It's time for another Taco Tuesday, where we have an excuse to chow down on tacos. (As if we really needed an excuse, right?!) Today's offerings are six reasons (excuses?) to fix tacos, including Pulled Pork Tacos with Pineapple Slaw and Grilled Shrimp Tacos with Sriracha Slaw. Enjoy!

LIME CILANTRO PORTOBELLO TACOS

I first found this at Nosh On.It, along with several other vegetarian taco recipes (you can check out all nine here). This one is from Sarah Yates Mora, who has a cool blog called A House in the Hills, where she posted this recipe.

Sarah started off this recipe by writing, “I don’t want to come across all braggy braggerson, but i made those tortillas. with my BARE HANDS! ok, my bare hands and a tortilla press.” She continued on by writing that “making tortillas is mind blowingly simple. like, really really really simple. i had NO IDEA.” (I love her enthusiasm!)

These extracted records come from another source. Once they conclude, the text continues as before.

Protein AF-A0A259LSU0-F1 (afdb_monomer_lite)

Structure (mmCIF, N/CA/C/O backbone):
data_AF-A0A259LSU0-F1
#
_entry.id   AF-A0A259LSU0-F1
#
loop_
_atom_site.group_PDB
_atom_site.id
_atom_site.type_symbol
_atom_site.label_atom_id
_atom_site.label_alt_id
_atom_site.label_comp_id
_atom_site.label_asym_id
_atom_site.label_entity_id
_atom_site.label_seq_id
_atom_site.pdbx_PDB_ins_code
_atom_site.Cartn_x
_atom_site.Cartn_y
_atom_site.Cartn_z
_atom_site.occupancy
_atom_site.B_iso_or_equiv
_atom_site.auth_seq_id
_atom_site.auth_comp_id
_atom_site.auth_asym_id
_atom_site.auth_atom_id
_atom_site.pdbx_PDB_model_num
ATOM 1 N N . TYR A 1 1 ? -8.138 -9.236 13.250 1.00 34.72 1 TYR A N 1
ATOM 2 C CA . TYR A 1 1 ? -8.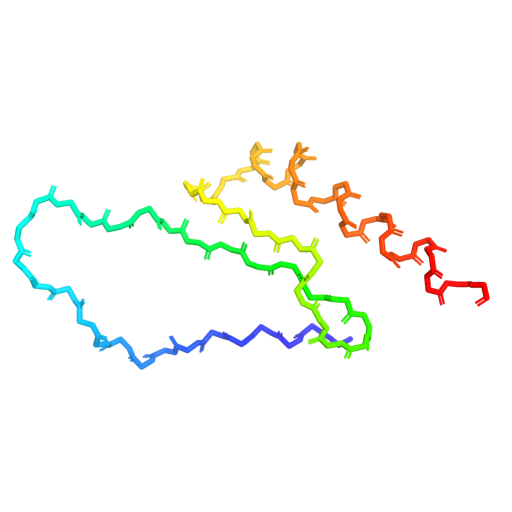871 -9.900 12.153 1.00 34.72 1 TYR A CA 1
ATOM 3 C C . TYR A 1 1 ? -8.392 -9.321 10.829 1.00 34.72 1 TYR A C 1
ATOM 5 O O . TYR A 1 1 ? -8.724 -8.183 10.534 1.00 34.72 1 TYR A O 1
ATOM 13 N N . THR A 1 2 ? -7.600 -10.062 10.051 1.00 33.59 2 THR A N 1
ATOM 14 C CA . THR A 1 2 ? -7.167 -9.639 8.707 1.00 33.59 2 THR A CA 1
ATOM 15 C C . THR A 1 2 ? -8.160 -10.193 7.690 1.00 33.59 2 THR A C 1
ATOM 17 O O . THR A 1 2 ? -8.137 -11.384 7.390 1.00 33.59 2 THR A O 1
ATOM 20 N N . ARG A 1 3 ? -9.076 -9.357 7.189 1.00 43.97 3 ARG A N 1
ATOM 21 C CA . ARG A 1 3 ? -9.908 -9.708 6.030 1.00 43.97 3 ARG A CA 1
ATOM 22 C C . ARG A 1 3 ? -9.087 -9.438 4.772 1.00 43.97 3 ARG A C 1
ATOM 24 O O . ARG A 1 3 ? -8.998 -8.301 4.328 1.00 43.97 3 ARG A O 1
ATOM 31 N N . ILE A 1 4 ? -8.472 -10.477 4.214 1.00 50.00 4 ILE A N 1
ATOM 32 C CA . ILE A 1 4 ? -7.920 -10.421 2.857 1.00 50.00 4 ILE A CA 1
ATOM 33 C C . ILE A 1 4 ? -9.108 -10.576 1.904 1.00 50.00 4 ILE A C 1
ATOM 35 O O . ILE A 1 4 ? -9.613 -11.680 1.707 1.00 50.00 4 ILE A O 1
ATOM 39 N N . GLY A 1 5 ? -9.596 -9.464 1.357 1.00 47.72 5 GLY A N 1
ATOM 40 C CA . GLY A 1 5 ? -10.594 -9.455 0.288 1.00 47.72 5 GLY A CA 1
ATOM 41 C C . GLY A 1 5 ? -9.943 -9.796 -1.047 1.00 47.72 5 GLY A C 1
ATOM 42 O O . GLY A 1 5 ? -9.797 -8.926 -1.895 1.00 47.72 5 GLY A O 1
ATOM 43 N N . ALA A 1 6 ? -9.489 -11.038 -1.218 1.00 48.28 6 ALA A N 1
ATOM 44 C CA . ALA A 1 6 ? -9.05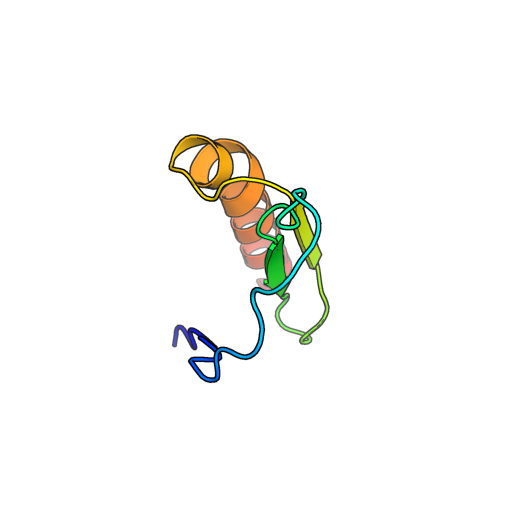5 -11.514 -2.525 1.00 48.28 6 ALA A CA 1
ATOM 45 C C . ALA A 1 6 ? -10.307 -11.820 -3.359 1.00 48.28 6 ALA A C 1
ATOM 47 O O . ALA A 1 6 ? -10.941 -12.861 -3.166 1.00 48.28 6 ALA A O 1
ATOM 48 N N . ASP A 1 7 ? -10.678 -10.913 -4.266 1.00 46.66 7 ASP A N 1
ATOM 49 C CA . ASP A 1 7 ? -11.631 -11.227 -5.328 1.00 46.66 7 ASP A CA 1
ATOM 50 C C . ASP A 1 7 ? -10.986 -12.287 -6.235 1.00 46.66 7 ASP A C 1
ATOM 52 O O . ASP A 1 7 ? -10.116 -12.015 -7.058 1.00 46.66 7 ASP A O 1
ATOM 56 N N . ARG A 1 8 ? -11.348 -13.552 -6.004 1.00 45.78 8 ARG A N 1
ATOM 57 C CA . ARG A 1 8 ? -10.902 -14.701 -6.807 1.00 45.78 8 ARG A CA 1
ATOM 58 C C . ARG A 1 8 ? -11.691 -14.817 -8.115 1.00 45.78 8 ARG A C 1
ATOM 60 O O . ARG A 1 8 ? -11.562 -15.830 -8.801 1.00 45.78 8 ARG A O 1
ATOM 67 N N . ASN A 1 9 ? -12.518 -13.830 -8.462 1.00 42.94 9 ASN A N 1
ATOM 68 C CA . ASN A 1 9 ? -13.410 -13.880 -9.611 1.00 42.94 9 ASN A CA 1
ATOM 69 C C . ASN A 1 9 ? -12.739 -13.221 -10.822 1.00 42.94 9 ASN A C 1
ATOM 71 O O . ASN A 1 9 ? -13.237 -12.269 -11.418 1.00 42.94 9 ASN A O 1
ATOM 75 N N . GLY A 1 10 ? -11.574 -13.769 -11.179 1.00 54.28 10 GLY A N 1
ATOM 76 C CA . GLY A 1 10 ? -10.800 -13.379 -12.347 1.00 54.28 10 GLY A CA 1
ATOM 77 C C . GLY A 1 10 ? -11.648 -13.340 -13.617 1.00 54.28 10 GLY A C 1
ATOM 78 O O . GLY A 1 10 ? -12.027 -14.373 -14.164 1.00 54.28 10 GLY A O 1
ATOM 79 N N . ARG A 1 11 ? -11.912 -12.126 -14.091 1.00 50.78 11 ARG A N 1
ATOM 80 C CA . ARG A 1 11 ? -12.308 -11.763 -15.456 1.00 50.78 11 ARG A CA 1
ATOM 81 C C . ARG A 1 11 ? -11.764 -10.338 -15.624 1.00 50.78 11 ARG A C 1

Anywho, the link to this recipe on her blog is https://ahouseinthehills.com/2013/7/10/lime-cilantro-portobello-tacos/. I seriously suggest checking it out!

Ingredients

2 large portobello mushrooms

3/4 cup shredded purple cabbage

1 avocado

1 bunch cilantro

1 jalapeno pepper, thinly sliced and de-seeded (unless you want some extra kick in which case leave the seeds be!)

1/3 cup fresh squeezed lime juice

1/3 cup extra virgin olive oil

1/2 teaspoon sea salt

3/4 cup masa

grapeseed oil

Directions

Rinse and thoroughly clean two large portobello mushrooms.

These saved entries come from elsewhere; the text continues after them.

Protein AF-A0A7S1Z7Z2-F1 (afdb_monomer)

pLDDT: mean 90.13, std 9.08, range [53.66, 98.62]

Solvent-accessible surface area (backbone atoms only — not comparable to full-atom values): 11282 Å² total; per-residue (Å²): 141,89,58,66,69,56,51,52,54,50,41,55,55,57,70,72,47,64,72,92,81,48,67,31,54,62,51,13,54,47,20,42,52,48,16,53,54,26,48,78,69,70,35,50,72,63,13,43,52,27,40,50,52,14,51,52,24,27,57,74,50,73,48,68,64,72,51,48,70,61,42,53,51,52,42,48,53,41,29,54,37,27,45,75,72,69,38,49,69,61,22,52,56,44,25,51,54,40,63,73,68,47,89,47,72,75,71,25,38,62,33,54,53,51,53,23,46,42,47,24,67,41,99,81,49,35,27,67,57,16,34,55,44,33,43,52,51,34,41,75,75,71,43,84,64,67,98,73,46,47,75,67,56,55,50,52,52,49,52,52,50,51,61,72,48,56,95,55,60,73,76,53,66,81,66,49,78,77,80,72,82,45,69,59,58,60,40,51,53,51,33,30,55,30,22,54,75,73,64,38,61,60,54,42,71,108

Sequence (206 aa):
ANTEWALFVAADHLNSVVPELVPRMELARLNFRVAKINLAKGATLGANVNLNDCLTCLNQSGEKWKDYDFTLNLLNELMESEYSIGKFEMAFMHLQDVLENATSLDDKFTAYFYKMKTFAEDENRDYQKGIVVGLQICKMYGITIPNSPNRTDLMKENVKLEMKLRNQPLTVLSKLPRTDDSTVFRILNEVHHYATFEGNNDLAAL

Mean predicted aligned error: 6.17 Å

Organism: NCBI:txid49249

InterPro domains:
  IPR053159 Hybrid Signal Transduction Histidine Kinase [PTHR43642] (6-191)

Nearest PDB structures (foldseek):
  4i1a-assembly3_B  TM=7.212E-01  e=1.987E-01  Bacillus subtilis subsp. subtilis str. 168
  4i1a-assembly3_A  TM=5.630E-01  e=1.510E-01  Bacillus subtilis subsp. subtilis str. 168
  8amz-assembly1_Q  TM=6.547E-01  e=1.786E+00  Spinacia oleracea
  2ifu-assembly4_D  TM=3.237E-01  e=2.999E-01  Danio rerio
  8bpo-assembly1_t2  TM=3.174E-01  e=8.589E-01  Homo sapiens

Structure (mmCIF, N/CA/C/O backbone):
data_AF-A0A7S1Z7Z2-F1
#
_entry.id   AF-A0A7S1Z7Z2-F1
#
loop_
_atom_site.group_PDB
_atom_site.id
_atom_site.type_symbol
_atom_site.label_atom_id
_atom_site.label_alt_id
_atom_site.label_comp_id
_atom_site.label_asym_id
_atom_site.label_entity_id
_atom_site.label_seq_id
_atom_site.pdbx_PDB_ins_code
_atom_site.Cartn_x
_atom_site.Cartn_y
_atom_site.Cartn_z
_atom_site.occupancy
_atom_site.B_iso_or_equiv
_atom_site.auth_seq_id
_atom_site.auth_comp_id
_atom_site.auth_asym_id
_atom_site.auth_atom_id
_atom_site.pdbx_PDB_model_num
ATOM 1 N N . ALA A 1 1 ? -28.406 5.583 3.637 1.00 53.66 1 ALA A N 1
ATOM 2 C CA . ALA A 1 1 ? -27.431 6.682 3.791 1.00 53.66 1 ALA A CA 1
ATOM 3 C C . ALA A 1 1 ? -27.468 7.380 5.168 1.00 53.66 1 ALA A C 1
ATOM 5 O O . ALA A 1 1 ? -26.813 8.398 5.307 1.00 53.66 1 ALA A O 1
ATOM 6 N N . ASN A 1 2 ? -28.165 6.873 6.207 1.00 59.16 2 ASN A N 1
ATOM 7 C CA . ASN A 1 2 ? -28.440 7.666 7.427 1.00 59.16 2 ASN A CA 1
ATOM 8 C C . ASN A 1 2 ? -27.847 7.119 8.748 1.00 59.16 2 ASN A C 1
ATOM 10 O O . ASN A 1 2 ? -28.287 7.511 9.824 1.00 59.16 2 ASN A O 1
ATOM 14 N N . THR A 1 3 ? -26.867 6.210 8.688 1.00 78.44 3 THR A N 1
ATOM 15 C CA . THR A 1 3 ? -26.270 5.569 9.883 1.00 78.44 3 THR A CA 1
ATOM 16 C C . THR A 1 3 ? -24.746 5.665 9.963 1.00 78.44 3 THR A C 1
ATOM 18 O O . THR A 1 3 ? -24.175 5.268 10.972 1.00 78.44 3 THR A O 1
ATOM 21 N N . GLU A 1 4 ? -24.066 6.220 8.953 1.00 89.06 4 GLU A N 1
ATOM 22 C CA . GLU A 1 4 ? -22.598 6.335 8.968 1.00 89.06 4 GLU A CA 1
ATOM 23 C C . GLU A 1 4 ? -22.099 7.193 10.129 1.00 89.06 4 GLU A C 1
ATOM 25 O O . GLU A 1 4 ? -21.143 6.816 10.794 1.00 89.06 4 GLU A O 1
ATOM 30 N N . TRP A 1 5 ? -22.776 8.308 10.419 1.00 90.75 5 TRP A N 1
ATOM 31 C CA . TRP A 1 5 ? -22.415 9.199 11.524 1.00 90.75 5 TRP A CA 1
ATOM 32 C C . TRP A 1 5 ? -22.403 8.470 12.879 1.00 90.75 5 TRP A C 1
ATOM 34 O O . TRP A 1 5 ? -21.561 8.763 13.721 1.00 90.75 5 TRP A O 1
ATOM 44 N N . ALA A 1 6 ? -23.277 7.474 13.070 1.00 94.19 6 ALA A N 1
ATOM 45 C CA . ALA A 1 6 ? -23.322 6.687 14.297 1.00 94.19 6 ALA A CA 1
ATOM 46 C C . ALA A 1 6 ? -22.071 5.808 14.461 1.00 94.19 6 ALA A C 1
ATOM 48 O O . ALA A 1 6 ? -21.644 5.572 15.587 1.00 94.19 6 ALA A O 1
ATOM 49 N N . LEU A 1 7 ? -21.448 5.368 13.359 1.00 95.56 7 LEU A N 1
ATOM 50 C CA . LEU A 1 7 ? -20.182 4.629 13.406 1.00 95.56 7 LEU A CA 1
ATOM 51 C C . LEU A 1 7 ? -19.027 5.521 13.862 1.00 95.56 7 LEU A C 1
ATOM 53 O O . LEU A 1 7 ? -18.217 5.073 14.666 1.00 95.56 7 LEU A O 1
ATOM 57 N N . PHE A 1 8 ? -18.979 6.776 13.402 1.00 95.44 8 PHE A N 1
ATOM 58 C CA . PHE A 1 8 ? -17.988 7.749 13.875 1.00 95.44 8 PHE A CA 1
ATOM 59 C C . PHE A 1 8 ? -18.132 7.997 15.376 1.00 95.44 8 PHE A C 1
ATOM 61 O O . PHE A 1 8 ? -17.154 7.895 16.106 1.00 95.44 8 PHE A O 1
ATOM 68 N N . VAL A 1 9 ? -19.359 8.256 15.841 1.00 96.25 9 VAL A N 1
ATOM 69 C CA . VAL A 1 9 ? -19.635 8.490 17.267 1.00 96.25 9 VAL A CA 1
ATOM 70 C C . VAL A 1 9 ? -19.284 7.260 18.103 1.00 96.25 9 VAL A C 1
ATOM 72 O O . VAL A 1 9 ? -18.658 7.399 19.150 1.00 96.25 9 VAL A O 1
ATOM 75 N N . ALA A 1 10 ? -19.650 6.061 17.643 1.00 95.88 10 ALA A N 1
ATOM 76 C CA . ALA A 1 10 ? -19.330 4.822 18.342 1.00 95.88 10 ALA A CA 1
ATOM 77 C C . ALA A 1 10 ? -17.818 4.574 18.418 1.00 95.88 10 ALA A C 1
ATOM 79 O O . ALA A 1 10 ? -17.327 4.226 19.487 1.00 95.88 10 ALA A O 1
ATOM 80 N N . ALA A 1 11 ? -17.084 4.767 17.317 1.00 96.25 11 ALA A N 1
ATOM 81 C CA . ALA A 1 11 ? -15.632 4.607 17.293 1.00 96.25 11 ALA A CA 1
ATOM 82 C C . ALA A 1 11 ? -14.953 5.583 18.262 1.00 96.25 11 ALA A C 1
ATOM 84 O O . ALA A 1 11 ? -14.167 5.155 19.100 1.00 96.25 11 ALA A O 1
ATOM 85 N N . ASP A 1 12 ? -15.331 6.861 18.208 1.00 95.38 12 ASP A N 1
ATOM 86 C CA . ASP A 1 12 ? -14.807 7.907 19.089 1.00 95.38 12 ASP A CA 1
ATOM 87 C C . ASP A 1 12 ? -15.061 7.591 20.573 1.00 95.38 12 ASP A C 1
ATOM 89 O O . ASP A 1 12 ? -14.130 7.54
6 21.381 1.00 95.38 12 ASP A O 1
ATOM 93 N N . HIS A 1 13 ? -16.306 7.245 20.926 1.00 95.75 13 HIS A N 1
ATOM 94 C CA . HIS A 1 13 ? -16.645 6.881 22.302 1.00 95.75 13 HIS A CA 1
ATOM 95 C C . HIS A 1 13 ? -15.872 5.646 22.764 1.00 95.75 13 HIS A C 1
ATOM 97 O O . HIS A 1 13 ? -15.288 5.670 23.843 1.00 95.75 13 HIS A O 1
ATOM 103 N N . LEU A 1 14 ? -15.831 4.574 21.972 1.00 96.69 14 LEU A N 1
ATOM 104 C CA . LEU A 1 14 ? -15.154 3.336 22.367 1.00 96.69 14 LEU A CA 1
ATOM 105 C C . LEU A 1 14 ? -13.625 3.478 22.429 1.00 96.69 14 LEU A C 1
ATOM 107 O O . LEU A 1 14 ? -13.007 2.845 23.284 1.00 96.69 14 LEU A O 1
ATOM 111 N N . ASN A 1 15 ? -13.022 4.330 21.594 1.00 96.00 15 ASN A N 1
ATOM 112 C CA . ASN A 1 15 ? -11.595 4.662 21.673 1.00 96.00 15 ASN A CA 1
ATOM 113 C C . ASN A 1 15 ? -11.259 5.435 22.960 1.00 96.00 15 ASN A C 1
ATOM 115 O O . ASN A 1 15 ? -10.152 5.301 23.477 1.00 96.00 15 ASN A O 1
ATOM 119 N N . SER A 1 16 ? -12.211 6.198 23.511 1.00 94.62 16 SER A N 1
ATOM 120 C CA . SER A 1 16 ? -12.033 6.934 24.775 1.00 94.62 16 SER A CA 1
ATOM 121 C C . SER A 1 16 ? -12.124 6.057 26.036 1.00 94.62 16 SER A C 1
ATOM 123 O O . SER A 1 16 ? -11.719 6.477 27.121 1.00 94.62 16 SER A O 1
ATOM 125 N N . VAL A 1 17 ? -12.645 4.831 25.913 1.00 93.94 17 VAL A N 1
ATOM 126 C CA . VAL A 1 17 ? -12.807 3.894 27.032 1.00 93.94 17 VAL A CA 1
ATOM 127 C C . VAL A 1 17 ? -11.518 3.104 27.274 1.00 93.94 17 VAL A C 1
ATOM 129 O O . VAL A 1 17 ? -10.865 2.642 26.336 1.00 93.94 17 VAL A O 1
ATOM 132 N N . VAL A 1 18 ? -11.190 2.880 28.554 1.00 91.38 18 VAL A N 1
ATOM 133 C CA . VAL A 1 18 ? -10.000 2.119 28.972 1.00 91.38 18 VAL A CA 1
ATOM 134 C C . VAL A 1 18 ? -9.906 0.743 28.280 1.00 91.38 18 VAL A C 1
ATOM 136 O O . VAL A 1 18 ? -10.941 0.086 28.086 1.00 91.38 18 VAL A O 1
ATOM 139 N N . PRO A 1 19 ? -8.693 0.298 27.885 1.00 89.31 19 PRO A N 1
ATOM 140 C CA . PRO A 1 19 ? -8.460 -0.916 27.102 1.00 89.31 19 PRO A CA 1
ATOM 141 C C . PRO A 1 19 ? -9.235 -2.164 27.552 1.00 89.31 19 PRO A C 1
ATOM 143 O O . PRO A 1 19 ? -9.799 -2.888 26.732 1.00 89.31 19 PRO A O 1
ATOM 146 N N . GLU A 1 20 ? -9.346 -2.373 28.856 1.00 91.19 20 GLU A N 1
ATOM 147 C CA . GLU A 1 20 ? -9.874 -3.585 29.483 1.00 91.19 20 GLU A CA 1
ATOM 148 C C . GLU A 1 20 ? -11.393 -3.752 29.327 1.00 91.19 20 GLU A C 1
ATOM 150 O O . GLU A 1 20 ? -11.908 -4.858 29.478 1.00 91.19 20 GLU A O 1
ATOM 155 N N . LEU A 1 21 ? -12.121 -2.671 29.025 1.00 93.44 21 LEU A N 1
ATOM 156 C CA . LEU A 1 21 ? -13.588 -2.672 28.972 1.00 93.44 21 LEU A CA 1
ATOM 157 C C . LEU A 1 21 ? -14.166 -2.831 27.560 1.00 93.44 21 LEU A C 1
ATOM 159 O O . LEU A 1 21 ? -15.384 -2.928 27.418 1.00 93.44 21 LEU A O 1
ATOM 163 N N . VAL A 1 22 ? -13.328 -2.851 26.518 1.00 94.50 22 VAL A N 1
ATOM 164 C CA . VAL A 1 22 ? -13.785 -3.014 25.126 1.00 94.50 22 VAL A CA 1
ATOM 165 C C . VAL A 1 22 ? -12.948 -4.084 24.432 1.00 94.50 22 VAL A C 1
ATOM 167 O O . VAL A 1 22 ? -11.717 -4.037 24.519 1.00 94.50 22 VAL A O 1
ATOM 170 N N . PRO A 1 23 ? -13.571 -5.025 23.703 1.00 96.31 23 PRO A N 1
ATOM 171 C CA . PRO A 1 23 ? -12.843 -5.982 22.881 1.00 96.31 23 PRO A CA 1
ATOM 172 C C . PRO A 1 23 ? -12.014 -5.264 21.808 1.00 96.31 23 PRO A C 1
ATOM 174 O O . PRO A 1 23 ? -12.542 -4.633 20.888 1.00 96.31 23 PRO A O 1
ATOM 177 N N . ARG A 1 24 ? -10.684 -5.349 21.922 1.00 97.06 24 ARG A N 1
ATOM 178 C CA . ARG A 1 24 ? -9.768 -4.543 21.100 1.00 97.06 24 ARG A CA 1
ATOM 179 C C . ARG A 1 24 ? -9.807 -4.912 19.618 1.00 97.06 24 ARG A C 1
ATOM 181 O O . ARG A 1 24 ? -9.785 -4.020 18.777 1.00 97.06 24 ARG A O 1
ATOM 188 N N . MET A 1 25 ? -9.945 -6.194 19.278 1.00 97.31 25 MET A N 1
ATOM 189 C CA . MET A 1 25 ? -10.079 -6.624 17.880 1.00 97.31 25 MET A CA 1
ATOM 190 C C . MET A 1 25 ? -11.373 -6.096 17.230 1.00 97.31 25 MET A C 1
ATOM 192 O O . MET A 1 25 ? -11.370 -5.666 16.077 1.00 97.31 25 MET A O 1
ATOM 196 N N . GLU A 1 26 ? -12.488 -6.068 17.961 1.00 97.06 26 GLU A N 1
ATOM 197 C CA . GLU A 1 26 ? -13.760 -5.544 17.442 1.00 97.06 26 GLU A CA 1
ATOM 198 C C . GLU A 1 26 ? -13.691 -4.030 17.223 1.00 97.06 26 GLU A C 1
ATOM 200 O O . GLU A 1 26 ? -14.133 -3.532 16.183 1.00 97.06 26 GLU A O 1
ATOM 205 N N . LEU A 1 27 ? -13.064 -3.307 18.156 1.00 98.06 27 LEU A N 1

Prepare mushroom marinade by combining olive oil, fresh squeezed lime juice, 1 tablespoon finely chopped cilantro and 1/2 teaspoon of sea salt.

You’ll want to marinate the mushrooms for as long as possible, preferably 8 or more hours. I started mine in the early evening and made them for an early lunch the next day. To marinate, place mushrooms and marinade in a large plastic ziplock, give them a few shakes and refrigerate.

When mushrooms are marinated you’ll grill them (I used a grill pan) over medium heat until cooked through (a couple of minutes on each side)

To make tortillas:

Combine 3/4 cup masa with 1/2 cup of hot water and knead with hands. Add more water if needed, or add more masa if mixture seems too wet. You’re looking to achieve the consistency of brand new play-doh. You’ll know you’re spot on when you’re able to pull a full tortilla out of the press. I played around for a bit to get it just right, but it only took fussing with the mixture a little bit at a time to get there!

Lightly coat a cast iron pan in grapeseed oil and heat on medium low.

Cover the top and bottom of the tortilla press* with large ziplock bags or saran wrap. Roll a ball of masa dough about 1 1/2″ big in the palm of your hands in place in the center of the press.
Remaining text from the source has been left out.